High tide is around 1415, and winds will be ESE around 15knots at this stage.

Perhaps an afternoon fish for something different? Say launch at 1300 and see what's around?

Any thoughts/ideas?


----------



## Geoff (May 29, 2007)

I'm keen for a fish on Saturday, but I think it will have to be in the morning. Happy to have a fish in the passage or one of the surrounding creeks.
Geoff


----------



## yakfly (Jun 8, 2006)

morning low tide and forecast SE wind look good for a 5am start for me.


----------



## xerubus (May 17, 2007)

morning it is then......


----------



## troutfish (Jun 21, 2007)

where would you guys be launching?


----------



## polylureosis (Jul 24, 2006)

Yep.

I'm in.


----------



## xerubus (May 17, 2007)

troutfish said:


> where would you guys be launching?


open for ideas... but usually if i'm fishing that area I launch from an old boat ramp at the end of sunderland drive. If you go to the end of Sunderland Drive, turn right at the t intersection. Can't miss it.

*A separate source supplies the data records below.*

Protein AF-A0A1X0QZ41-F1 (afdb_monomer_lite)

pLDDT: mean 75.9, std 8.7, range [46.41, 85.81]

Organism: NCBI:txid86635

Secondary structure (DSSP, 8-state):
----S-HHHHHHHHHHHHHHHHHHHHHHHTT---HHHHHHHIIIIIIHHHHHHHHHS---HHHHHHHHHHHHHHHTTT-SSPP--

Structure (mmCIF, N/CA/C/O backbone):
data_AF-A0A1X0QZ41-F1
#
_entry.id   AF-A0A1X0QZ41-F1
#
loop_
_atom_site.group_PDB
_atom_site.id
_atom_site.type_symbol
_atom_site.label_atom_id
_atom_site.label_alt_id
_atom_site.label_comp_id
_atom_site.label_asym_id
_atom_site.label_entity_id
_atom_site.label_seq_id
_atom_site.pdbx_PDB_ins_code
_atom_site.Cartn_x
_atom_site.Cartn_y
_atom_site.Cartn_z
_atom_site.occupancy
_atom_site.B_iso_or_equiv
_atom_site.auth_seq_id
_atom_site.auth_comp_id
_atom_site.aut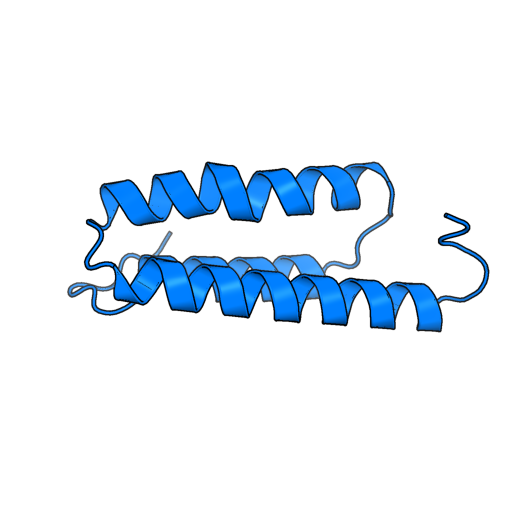h_asym_id
_atom_site.auth_atom_id
_atom_site.pdbx_PDB_model_num
ATOM 1 N N . TYR A 1 1 ? 9.513 15.345 -14.456 1.00 51.66 1 TYR A N 1
ATOM 2 C CA . TYR A 1 1 ? 8.882 14.102 -14.933 1.00 51.66 1 TYR A CA 1
ATOM 3 C C . TYR A 1 1 ? 9.382 13.758 -16.335 1.00 51.66 1 TYR A C 1
ATOM 5 O O . TYR A 1 1 ? 8.829 14.273 -17.296 1.00 51.66 1 TYR A O 1
ATOM 13 N N . PRO A 1 2 ? 10.402 12.894 -16.462 1.00 46.41 2 PRO A N 1
ATOM 14 C CA . PRO A 1 2 ? 10.532 11.989 -17.598 1.00 46.41 2 PRO A CA 1
ATOM 15 C C . PRO A 1 2 ? 10.463 10.550 -17.056 1.00 46.41 2 PRO A C 1
ATOM 17 O O . PRO A 1 2 ? 11.431 10.039 -16.506 1.00 46.41 2 PRO A O 1
ATOM 20 N N . LEU A 1 3 ? 9.284 9.924 -17.113 1.00 52.09 3 LEU A N 1
ATOM 21 C CA . LEU A 1 3 ? 9.001 8.619 -16.486 1.00 52.09 3 LEU A CA 1
ATOM 22 C C . LEU A 1 3 ? 9.173 7.424 -17.443 1.00 52.09 3 LEU A C 1
ATOM 24 O O . LEU A 1 3 ? 8.487 6.419 -17.288 1.00 52.09 3 LEU A O 1
ATOM 28 N N . THR A 1 4 ? 10.035 7.512 -18.459 1.00 52.50 4 THR A N 1
ATOM 29 C CA . THR A 1 4 ? 10.078 6.471 -19.508 1.00 52.50 4 THR A CA 1
ATOM 30 C C . THR A 1 4 ? 11.464 6.137 -20.058 1.00 52.50 4 THR A C 1
ATOM 32 O O . THR A 1 4 ? 11.550 5.358 -21.001 1.00 52.50 4 THR A O 1
ATOM 35 N N . SER A 1 5 ? 12.562 6.663 -19.503 1.00 59.88 5 SER A N 1
ATOM 36 C CA . SER A 1 5 ? 13.894 6.395 -20.078 1.00 59.88 5 SER A CA 1
ATOM 37 C C . SER A 1 5 ? 14.426 4.987 -19.770 1.00 59.88 5 SER A C 1
ATOM 39 O O . SER A 1 5 ? 15.304 4.501 -20.474 1.00 59.88 5 SER A O 1
ATOM 41 N N . SER A 1 6 ? 13.918 4.312 -18.729 1.00 68.62 6 SER A N 1
ATOM 42 C CA . SER A 1 6 ? 14.324 2.944 -18.381 1.00 68.62 6 SER A CA 1
ATOM 43 C C . SER A 1 6 ? 13.237 2.199 -17.600 1.00 68.62 6 SER A C 1
ATOM 45 O O . SER A 1 6 ? 12.677 2.728 -16.637 1.00 68.62 6 SER A O 1
ATOM 47 N N . SER A 1 7 ? 12.987 0.936 -17.970 1.00 70.12 7 SER A N 1
ATOM 48 C CA . SER A 1 7 ? 12.064 0.031 -17.262 1.00 70.12 7 SER A CA 1
ATOM 49 C C . SER A 1 7 ? 12.423 -0.135 -15.780 1.00 70.12 7 SER A C 1
ATOM 51 O O . SER A 1 7 ? 11.542 -0.361 -14.951 1.00 70.12 7 SER A O 1
ATOM 53 N N . THR A 1 8 ? 13.702 0.011 -15.424 1.00 74.25 8 THR A N 1
ATOM 54 C CA . THR A 1 8 ? 14.169 -0.080 -14.037 1.00 74.25 8 THR A CA 1
ATOM 55 C C . THR A 1 8 ? 13.699 1.117 -13.215 1.00 74.25 8 THR A C 1
ATOM 57 O O . THR A 1 8 ? 13.183 0.929 -12.121 1.00 74.25 8 THR A O 1
ATOM 60 N N . GLN A 1 9 ? 13.782 2.338 -13.759 1.00 74.69 9 GLN A N 1
ATOM 61 C CA . GLN A 1 9 ? 13.305 3.545 -13.068 1.00 74.69 9 GLN A CA 1
ATOM 62 C C . GLN A 1 9 ? 11.796 3.498 -12.822 1.00 74.69 9 GLN A C 1
ATOM 64 O O . GLN A 1 9 ? 11.325 3.868 -11.748 1.00 74.69 9 GLN A O 1
ATOM 69 N N . MET A 1 10 ? 11.045 2.991 -13.802 1.00 75.56 10 MET A N 1
ATOM 70 C CA . MET A 1 10 ? 9.609 2.761 -13.670 1.00 75.56 10 MET A CA 1
ATOM 71 C C . MET A 1 10 ? 9.305 1.798 -12.516 1.00 75.56 10 MET A C 1
ATOM 73 O O . MET A 1 10 ? 8.429 2.061 -11.696 1.00 75.56 10 MET A O 1
ATOM 77 N N . MET A 1 11 ? 10.056 0.700 -12.419 1.00 75.25 11 MET A N 1
ATOM 78 C CA . MET A 1 11 ? 9.878 -0.297 -11.368 1.00 75.25 11 MET A CA 1
ATOM 79 C C . MET A 1 11 ? 10.234 0.253 -9.980 1.00 75.25 11 MET A C 1
ATOM 81 O O . MET A 1 11 ? 9.476 0.029 -9.039 1.00 75.25 11 MET A O 1
ATOM 85 N N . THR A 1 12 ? 11.319 1.026 -9.858 1.00 81.88 12 THR A N 1
ATOM 86 C CA . THR A 1 12 ? 11.711 1.688 -8.602 1.00 81.88 12 THR A CA 1
ATOM 87 C C . THR A 1 12 ? 10.659 2.696 -8.140 1.00 81.88 12 THR A C 1
ATOM 89 O O . THR A 1 12 ? 10.272 2.676 -6.975 1.00 81.88 12 THR A O 1
ATOM 92 N N . PHE A 1 13 ? 10.125 3.516 -9.051 1.00 80.62 13 PHE A N 1
ATOM 93 C CA . PHE A 1 13 ? 9.048 4.459 -8.736 1.00 80.62 13 PHE A CA 1
ATOM 94 C C . PHE A 1 13 ? 7.779 3.745 -8.250 1.00 80.62 13 PHE A C 1
ATOM 96 O O . PHE A 1 13 ? 7.158 4.161 -7.271 1.00 80.62 13 PHE A O 1
ATOM 103 N N . LEU A 1 14 ? 7.390 2.650 -8.913 1.00 77.94 14 LEU A N 1
ATOM 104 C CA . LEU A 1 14 ? 6.241 1.847 -8.496 1.00 77.94 14 LEU A CA 1
ATOM 105 C C . LEU A 1 14 ? 6.455 1.226 -7.105 1.00 77.94 14 LEU A C 1
ATOM 107 O O . LEU A 1 14 ? 5.506 1.165 -6.321 1.00 77.94 14 LEU A O 1
ATOM 111 N N . ASP A 1 15 ? 7.674 0.794 -6.775 1.00 81.31 15 ASP A N 1
ATOM 112 C CA . ASP A 1 15 ? 7.992 0.253 -5.448 1.00 81.31 15 ASP A CA 1
ATOM 113 C C . ASP A 1 15 ? 7.951 1.340 -4.360 1.00 81.31 15 ASP A C 1
ATOM 115 O O . ASP A 1 15 ? 7.283 1.172 -3.339 1.00 81.31 15 ASP A O 1
ATOM 119 N N . GLU A 1 16 ? 8.529 2.519 -4.611 1.00 84.38 16 GLU A N 1
ATOM 120 C CA . GLU A 1 16 ? 8.426 3.671 -3.700 1.00 84.38 16 GLU A CA 1
ATOM 121 C C . GLU A 1 16 ? 6.973 4.114 -3.474 1.00 84.38 16 GLU A C 1
ATOM 123 O O . GLU A 1 16 ? 6.566 4.431 -2.346 1.00 84.38 16 GLU A O 1
ATOM 128 N N . LEU A 1 17 ? 6.159 4.101 -4.533 1.00 82.19 17 LEU A N 1
ATOM 129 C CA . LEU A 1 17 ? 4.736 4.414 -4.456 1.00 82.19 17 LEU A CA 1
ATOM 130 C C . LEU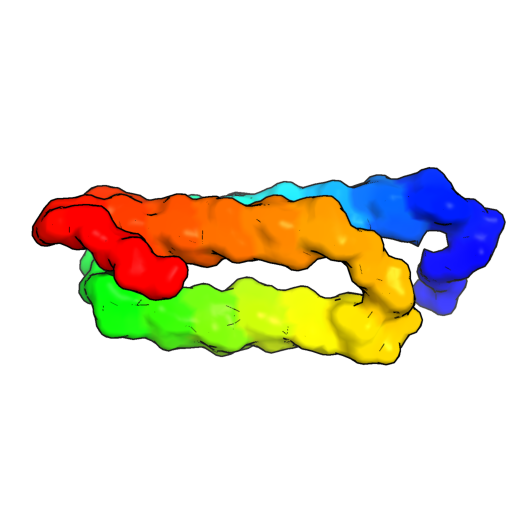 A 1 17 ? 3.982 3.383 -3.603 1.00 82.19 17 LEU A C 1
ATOM 132 O O . LEU A 1 17 ? 3.145 3.763 -2.774 1.00 82.19 17 LEU A O 1
ATOM 136 N N . LEU A 1 18 ? 4.289 2.091 -3.761 1.00 82.31 18 LEU A N 1
ATOM 137 C CA . LEU A 1 18 ? 3.732 1.018 -2.932 1.00 82.31 18 LEU A CA 1
ATOM 138 C C . LEU A 1 18 ? 4.157 1.167 -1.470 1.00 82.31 18 LEU A C 1
ATOM 140 O O . LEU A 1 18 ? 3.304 1.095 -0.582 1.00 82.31 18 LEU A O 1
ATOM 144 N N . GLY A 1 19 ?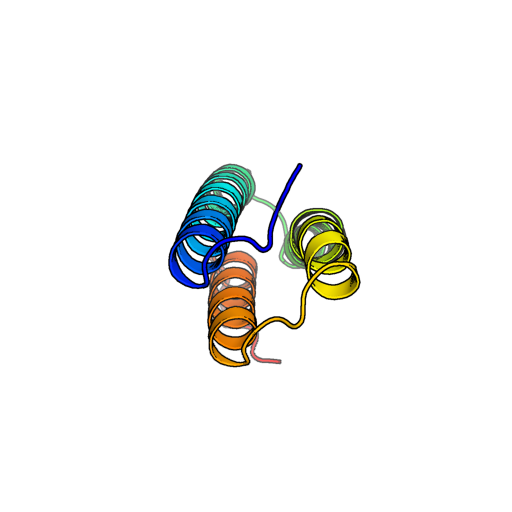 5.440 1.428 -1.214 1.00 83.81 19 GLY A N 1
ATOM 145 C CA . GLY A 1 19 ? 5.982 1.640 0.127 1.00 83.81 19 GLY A CA 1
ATOM 146 C C . GLY A 1 19 ? 5.299 2.806 0.840 1.00 83.81 19 GLY A C 1
ATOM 147 O O . GLY A 1 19 ? 4.788 2.658 1.954 1.00 83.81 19 GLY A O 1
ATOM 148 N N . SER A 1 20 ? 5.175 3.942 0.153 1.00 84.50 20 SER A N 1
ATOM 149 C CA . SER A 1 20 ? 4.483 5.130 0.663 1.00 84.50 20 SER A CA 1
ATOM 150 C C . SER A 1 20 ? 3.005 4.860 0.960 1.00 84.50 20 SER A C 1
ATOM 152 O O . SER A 1 20 ? 2.481 5.274 1.996 1.00 84.50 20 SER A O 1
ATOM 154 N N . THR A 1 21 ? 2.320 4.136 0.073 1.00 81.12 21 THR A N 1
ATOM 155 C CA . THR A 1 21 ? 0.908 3.763 0.244 1.00 81.12 21 THR A CA 1
ATOM 156 C C . THR A 1 21 ? 0.720 2.827 1.435 1.00 81.12 21 THR A C 1
ATOM 158 O O . THR A 1 21 ? -0.198 3.023 2.231 1.00 81.12 21 THR A O 1
ATOM 161 N N . ARG A 1 22 ? 1.625 1.861 1.623 1.00 82.56 22 ARG A N 1
ATOM 162 C CA . ARG A 1 22 ? 1.605 0.933 2.758 1.00 82.56 22 ARG A CA 1
ATOM 163 C C . ARG A 1 22 ? 1.813 1.649 4.091 1.00 82.56 22 ARG A C 1
ATOM 165 O O . ARG A 1 22 ? 1.097 1.361 5.046 1.00 82.56 22 ARG A O 1
ATOM 172 N N . LEU A 1 23 ? 2.741 2.604 4.154 1.00 84.31 23 LEU A N 1
ATOM 173 C CA . LEU A 1 23 ? 2.969 3.417 5.354 1.00 84.31 23 LEU A CA 1
ATOM 174 C C . LEU A 1 23 ? 1.733 4.241 5.729 1.00 84.31 23 LEU A C 1
ATOM 176 O O . LEU A 1 23 ? 1.342 4.282 6.897 1.00 84.31 23 LEU A O 1
ATOM 180 N N . ILE A 1 24 ? 1.095 4.868 4.737 1.00 82.25 24 ILE A N 1
ATOM 181 C CA . ILE A 1 24 ? -0.139 5.637 4.936 1.00 82.25 24 ILE A CA 1
ATOM 182 C C . ILE A 1 24 ? -1.265 4.717 5.415 1.00 82.25 24 ILE A C 1
ATOM 184 O O . ILE A 1 24 ? -1.896 5.017 6.428 1.00 82.25 24 ILE A O 1
ATOM 188 N N . ALA A 1 25 ? -1.468 3.577 4.749 1.00 78.19 25 ALA A N 1
ATOM 189 C CA . ALA A 1 25 ? -2.455 2.578 5.144 1.00 78.19 25 ALA A CA 1
ATOM 190 C C . ALA A 1 25 ? -2.220 2.105 6.586 1.00 78.19 25 ALA A C 1
ATOM 192 O O . ALA A 1 25 ? -3.141 2.130 7.391 1.00 78.19 25 ALA A O 1
ATOM 193 N N . HIS A 1 26 ? -0.986 1.776 6.968 1.00 81.00 26 HIS A N 1
ATOM 194 C CA . HIS A 1 26 ? -0.667 1.365 8.337 1.00 81.00 26 HIS A CA 1
ATOM 195 C C . HIS A 1 26 ? -0.985 2.461 9.372 1.00 81.00 26 HIS A C 1
ATOM 197 O O . HIS A 1 26 ? -1.610 2.191 10.397 1.00 81.00 26 HIS A O 1
ATOM 203 N N . ARG A 1 27 ? -0.622 3.718 9.084 1.00 80.94 27 ARG A N 1
ATOM 204 C CA . ARG A 1 27 ? -0.902 4.870 9.961 1.00 80.94 27 ARG A CA 1
ATOM 205 C C . ARG A 1 27 ? -2.398 5.167 10.092 1.00 80.94 27 ARG A C 1
ATOM 207 O O . ARG A 1 27 ? -2.846 5.627 11.138 1.00 80.94 27 ARG A O 1
ATOM 214 N N . LEU A 1 28 ? -3.176 4.947 9.036 1.00 77.62 28 LEU A N 1
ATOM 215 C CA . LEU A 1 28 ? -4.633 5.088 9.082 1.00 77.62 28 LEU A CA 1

Yakfly... do you have a better 'secret' launch spot?


----------



## Geoff (May 29, 2007)

Sounds good to me. I've never fished there before, so keen to try new destinations. Just out of interest are the cannals accessable in that area or do they have some sort of locked gate to keep people like me out?


----------



## xerubus (May 17, 2007)

canals are definitely accessible.. and quite wide. no gates etc on the pacific harbour one.. however further south at bongaree there is a loch gate.

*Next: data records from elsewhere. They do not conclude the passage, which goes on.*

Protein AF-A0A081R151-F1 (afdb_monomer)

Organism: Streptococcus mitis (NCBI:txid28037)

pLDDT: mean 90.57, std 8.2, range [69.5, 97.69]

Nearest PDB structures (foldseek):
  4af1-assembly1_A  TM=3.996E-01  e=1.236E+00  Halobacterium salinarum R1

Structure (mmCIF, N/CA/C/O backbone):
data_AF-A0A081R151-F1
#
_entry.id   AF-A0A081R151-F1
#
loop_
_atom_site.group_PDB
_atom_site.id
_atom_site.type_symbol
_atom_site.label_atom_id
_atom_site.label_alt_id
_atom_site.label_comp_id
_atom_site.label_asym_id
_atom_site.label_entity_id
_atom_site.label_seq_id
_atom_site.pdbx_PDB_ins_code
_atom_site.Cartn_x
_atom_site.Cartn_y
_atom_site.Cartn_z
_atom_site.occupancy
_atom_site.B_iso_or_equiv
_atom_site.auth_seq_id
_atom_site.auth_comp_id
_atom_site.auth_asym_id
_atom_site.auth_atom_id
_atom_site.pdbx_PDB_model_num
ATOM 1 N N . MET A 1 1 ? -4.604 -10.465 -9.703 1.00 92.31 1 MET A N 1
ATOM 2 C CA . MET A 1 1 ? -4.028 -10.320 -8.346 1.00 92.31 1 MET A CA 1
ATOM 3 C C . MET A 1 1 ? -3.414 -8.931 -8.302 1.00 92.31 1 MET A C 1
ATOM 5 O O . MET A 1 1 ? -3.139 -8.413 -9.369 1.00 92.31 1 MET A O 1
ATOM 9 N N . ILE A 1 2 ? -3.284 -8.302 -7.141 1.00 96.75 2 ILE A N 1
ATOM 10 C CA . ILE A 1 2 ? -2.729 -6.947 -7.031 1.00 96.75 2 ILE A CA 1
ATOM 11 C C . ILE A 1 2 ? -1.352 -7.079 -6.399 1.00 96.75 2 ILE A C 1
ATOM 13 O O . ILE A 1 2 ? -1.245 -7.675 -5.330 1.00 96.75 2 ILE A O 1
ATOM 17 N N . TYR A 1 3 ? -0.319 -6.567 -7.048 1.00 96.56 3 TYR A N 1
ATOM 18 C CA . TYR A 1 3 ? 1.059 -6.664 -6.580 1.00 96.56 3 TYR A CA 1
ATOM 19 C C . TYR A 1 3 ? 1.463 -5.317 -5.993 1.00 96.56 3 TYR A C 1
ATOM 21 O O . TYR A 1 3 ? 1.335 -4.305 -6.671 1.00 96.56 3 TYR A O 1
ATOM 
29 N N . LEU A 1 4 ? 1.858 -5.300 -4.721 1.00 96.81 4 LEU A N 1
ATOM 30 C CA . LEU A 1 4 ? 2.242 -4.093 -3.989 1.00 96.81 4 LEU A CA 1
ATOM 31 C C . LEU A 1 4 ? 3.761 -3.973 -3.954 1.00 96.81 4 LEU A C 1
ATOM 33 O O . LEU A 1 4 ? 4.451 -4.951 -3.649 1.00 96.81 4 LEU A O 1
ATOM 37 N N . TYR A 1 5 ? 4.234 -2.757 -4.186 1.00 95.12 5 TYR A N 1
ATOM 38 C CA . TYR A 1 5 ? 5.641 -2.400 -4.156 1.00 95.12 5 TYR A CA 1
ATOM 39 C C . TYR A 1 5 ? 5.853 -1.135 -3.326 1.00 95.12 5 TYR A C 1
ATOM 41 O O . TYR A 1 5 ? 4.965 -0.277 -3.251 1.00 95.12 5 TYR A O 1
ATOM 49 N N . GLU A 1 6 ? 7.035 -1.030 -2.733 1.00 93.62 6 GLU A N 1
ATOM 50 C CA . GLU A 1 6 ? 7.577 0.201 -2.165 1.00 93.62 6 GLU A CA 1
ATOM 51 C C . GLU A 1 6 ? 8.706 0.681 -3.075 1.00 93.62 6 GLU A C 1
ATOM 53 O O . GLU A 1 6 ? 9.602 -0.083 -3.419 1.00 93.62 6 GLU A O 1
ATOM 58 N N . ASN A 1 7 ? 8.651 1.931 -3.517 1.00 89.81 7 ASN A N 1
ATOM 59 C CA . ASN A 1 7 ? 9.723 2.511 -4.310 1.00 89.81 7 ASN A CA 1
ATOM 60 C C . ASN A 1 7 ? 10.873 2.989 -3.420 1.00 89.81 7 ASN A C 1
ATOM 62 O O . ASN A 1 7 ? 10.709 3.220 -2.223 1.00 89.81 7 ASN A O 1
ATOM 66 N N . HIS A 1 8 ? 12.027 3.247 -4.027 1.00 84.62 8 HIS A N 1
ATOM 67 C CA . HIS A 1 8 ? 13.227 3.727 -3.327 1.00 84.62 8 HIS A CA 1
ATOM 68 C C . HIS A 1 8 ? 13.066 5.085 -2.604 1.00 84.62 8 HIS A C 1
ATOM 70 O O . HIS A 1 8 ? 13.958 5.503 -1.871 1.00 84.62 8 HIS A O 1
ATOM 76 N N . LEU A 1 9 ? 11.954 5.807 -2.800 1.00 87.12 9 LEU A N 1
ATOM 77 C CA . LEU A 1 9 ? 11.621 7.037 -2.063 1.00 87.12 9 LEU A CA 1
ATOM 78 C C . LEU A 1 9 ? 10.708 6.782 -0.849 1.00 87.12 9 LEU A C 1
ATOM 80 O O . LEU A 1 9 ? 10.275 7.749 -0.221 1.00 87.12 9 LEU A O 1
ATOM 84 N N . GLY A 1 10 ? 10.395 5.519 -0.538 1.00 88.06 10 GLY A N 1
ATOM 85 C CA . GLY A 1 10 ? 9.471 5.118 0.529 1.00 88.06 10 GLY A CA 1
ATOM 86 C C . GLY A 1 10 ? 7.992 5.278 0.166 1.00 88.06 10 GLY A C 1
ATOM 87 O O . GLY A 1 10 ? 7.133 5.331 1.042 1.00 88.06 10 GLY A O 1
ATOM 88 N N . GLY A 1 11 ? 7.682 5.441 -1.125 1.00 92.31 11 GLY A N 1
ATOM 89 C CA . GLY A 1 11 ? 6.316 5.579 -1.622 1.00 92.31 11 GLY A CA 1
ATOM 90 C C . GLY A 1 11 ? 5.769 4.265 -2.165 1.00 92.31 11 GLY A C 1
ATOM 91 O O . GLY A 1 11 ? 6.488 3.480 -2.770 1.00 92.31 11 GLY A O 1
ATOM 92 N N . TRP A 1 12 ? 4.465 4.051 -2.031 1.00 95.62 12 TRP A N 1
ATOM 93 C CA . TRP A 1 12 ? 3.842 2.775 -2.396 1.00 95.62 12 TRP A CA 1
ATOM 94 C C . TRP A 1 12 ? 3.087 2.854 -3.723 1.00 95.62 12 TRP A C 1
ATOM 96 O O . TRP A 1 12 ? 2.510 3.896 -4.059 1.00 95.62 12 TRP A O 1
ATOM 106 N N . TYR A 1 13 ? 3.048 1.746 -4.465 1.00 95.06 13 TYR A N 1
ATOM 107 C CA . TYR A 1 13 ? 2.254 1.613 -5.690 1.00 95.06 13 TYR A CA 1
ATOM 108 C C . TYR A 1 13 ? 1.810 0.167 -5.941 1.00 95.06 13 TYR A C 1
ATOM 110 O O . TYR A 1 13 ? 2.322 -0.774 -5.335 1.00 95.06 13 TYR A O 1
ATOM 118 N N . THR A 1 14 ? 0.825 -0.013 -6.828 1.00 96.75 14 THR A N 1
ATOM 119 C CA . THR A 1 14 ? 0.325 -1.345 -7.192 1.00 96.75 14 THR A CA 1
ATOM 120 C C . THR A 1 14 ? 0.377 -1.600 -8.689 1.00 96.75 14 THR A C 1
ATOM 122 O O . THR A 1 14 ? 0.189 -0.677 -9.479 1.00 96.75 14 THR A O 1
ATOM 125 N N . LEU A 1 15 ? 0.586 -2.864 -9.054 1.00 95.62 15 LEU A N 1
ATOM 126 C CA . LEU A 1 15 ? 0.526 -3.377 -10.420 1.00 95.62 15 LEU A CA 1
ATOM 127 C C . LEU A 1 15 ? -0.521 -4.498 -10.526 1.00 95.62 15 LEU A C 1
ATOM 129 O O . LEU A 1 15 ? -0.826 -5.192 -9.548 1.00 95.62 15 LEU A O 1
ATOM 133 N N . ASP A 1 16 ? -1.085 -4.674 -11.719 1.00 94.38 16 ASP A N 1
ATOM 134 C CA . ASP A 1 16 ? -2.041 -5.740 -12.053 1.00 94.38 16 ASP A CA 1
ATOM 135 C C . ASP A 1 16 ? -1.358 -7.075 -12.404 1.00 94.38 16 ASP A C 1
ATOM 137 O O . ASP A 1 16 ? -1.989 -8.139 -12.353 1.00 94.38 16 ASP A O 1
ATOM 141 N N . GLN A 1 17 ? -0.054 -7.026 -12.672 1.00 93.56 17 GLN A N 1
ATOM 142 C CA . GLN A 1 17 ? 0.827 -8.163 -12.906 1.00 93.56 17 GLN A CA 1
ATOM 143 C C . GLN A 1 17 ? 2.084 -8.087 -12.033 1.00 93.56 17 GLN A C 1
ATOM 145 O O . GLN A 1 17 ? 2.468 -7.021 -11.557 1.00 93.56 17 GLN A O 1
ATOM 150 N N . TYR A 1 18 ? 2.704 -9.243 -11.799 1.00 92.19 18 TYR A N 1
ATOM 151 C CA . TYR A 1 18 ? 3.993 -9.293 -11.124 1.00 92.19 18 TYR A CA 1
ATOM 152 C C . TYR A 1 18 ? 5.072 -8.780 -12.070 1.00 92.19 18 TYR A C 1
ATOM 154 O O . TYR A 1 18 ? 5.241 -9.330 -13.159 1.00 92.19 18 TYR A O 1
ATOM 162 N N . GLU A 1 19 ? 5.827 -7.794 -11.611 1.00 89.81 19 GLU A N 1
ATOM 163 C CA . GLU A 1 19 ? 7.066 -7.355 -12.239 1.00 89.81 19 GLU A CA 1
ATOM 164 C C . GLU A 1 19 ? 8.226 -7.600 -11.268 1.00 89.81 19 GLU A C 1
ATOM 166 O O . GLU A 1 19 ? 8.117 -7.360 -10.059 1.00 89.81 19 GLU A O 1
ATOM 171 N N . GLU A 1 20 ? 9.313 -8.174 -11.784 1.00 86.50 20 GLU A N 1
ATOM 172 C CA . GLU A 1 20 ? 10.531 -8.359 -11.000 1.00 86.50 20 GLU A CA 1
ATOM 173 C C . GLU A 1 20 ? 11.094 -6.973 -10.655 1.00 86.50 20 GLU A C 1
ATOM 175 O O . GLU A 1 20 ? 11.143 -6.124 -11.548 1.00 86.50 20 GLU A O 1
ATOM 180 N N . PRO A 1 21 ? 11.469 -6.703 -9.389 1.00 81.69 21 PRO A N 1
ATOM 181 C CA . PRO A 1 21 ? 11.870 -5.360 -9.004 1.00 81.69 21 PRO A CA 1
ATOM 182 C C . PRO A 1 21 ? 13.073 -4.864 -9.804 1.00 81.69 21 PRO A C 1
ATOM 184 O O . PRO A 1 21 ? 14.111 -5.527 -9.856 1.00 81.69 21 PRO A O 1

there have been some great reports of mangrove jack and estuary cod coming out of the canals.


----------



## DrJed (Sep 13, 2007)

Hey Xerubus,

Would love to come along - if you can let me know what the plan is I will be there.

Would love to catch a Jack....been on the wish list for a while. Other than that we can try for a few flatties, see if we cant give that PB of yours a nudge into the too big to kee zone.

Steve


----------



## xerubus (May 17, 2007)

Okay.. so the plan is this. Launch from the old boatramp at 0500hrs, or whatever takes your fancy. I will probably get there around 0430ish and paddle around the general area until other's arrive. Here is the location of the launch:










From the launch spot you can drift south towards the canal entrance and red marker, or you can paddle north to the white patch area. Here's an overview of the depths in the area:


----------



## xerubus (May 17, 2007)

good luck lazybugger 

Steve... there is definitely some jacks in the canal, and from the reading I have been doing jack's really go off on the last of the tide, which is perfect timing. Should be some nice flatties on the dropoffs as well with the run out tide. Wouldn't mind upping that PB and releasing a big girl


----------



## polylureosis (Jul 24, 2006)

Cheers,

See you there - Although unlikely to be 4.30 :shock:


----------



## paulo (Nov 1, 2007)

Guys, I'm also looking like I could be a starter in the morning. I have to be back in the city by 10am but should get a few good hours in. Hope to see you all there in the morning.
Cheers
Paul


----------



## xerubus (May 17, 2007)

will be good to meet you mate.

Looks like it's going to be a good turnout. The boaties will have to start complaining about the number of yaks in the passage soon, rather then us complaining about the amount of boats


----------



## Geoff (May 29, 2007)

I don't think I'm going to make it out tomorrow morning. My fishing trip for the weekend may have to wait until Sunday arvo or Monday. Will be sorry to miss out on being part of the kayak fleet heading up the passage. Good fishing to you all.


----------



## xerubus (May 17, 2007)

we'll let you know how it goes just to rub it in


----------



## Geoff (May 29, 2007)

Yeh, tell me how you went.  Might help me pick a location for sunday or monday.


----------



## xerubus (May 17, 2007)

I will be hitting the same spot again tomorrow morning if anyone is interested. Some good snapper boated today, as well as some very large fish lost.


----------



## ArWeTherYet (Mar 25, 2007)

xerubus said:


> Some good snapper boated today, as well as some very large fish lost.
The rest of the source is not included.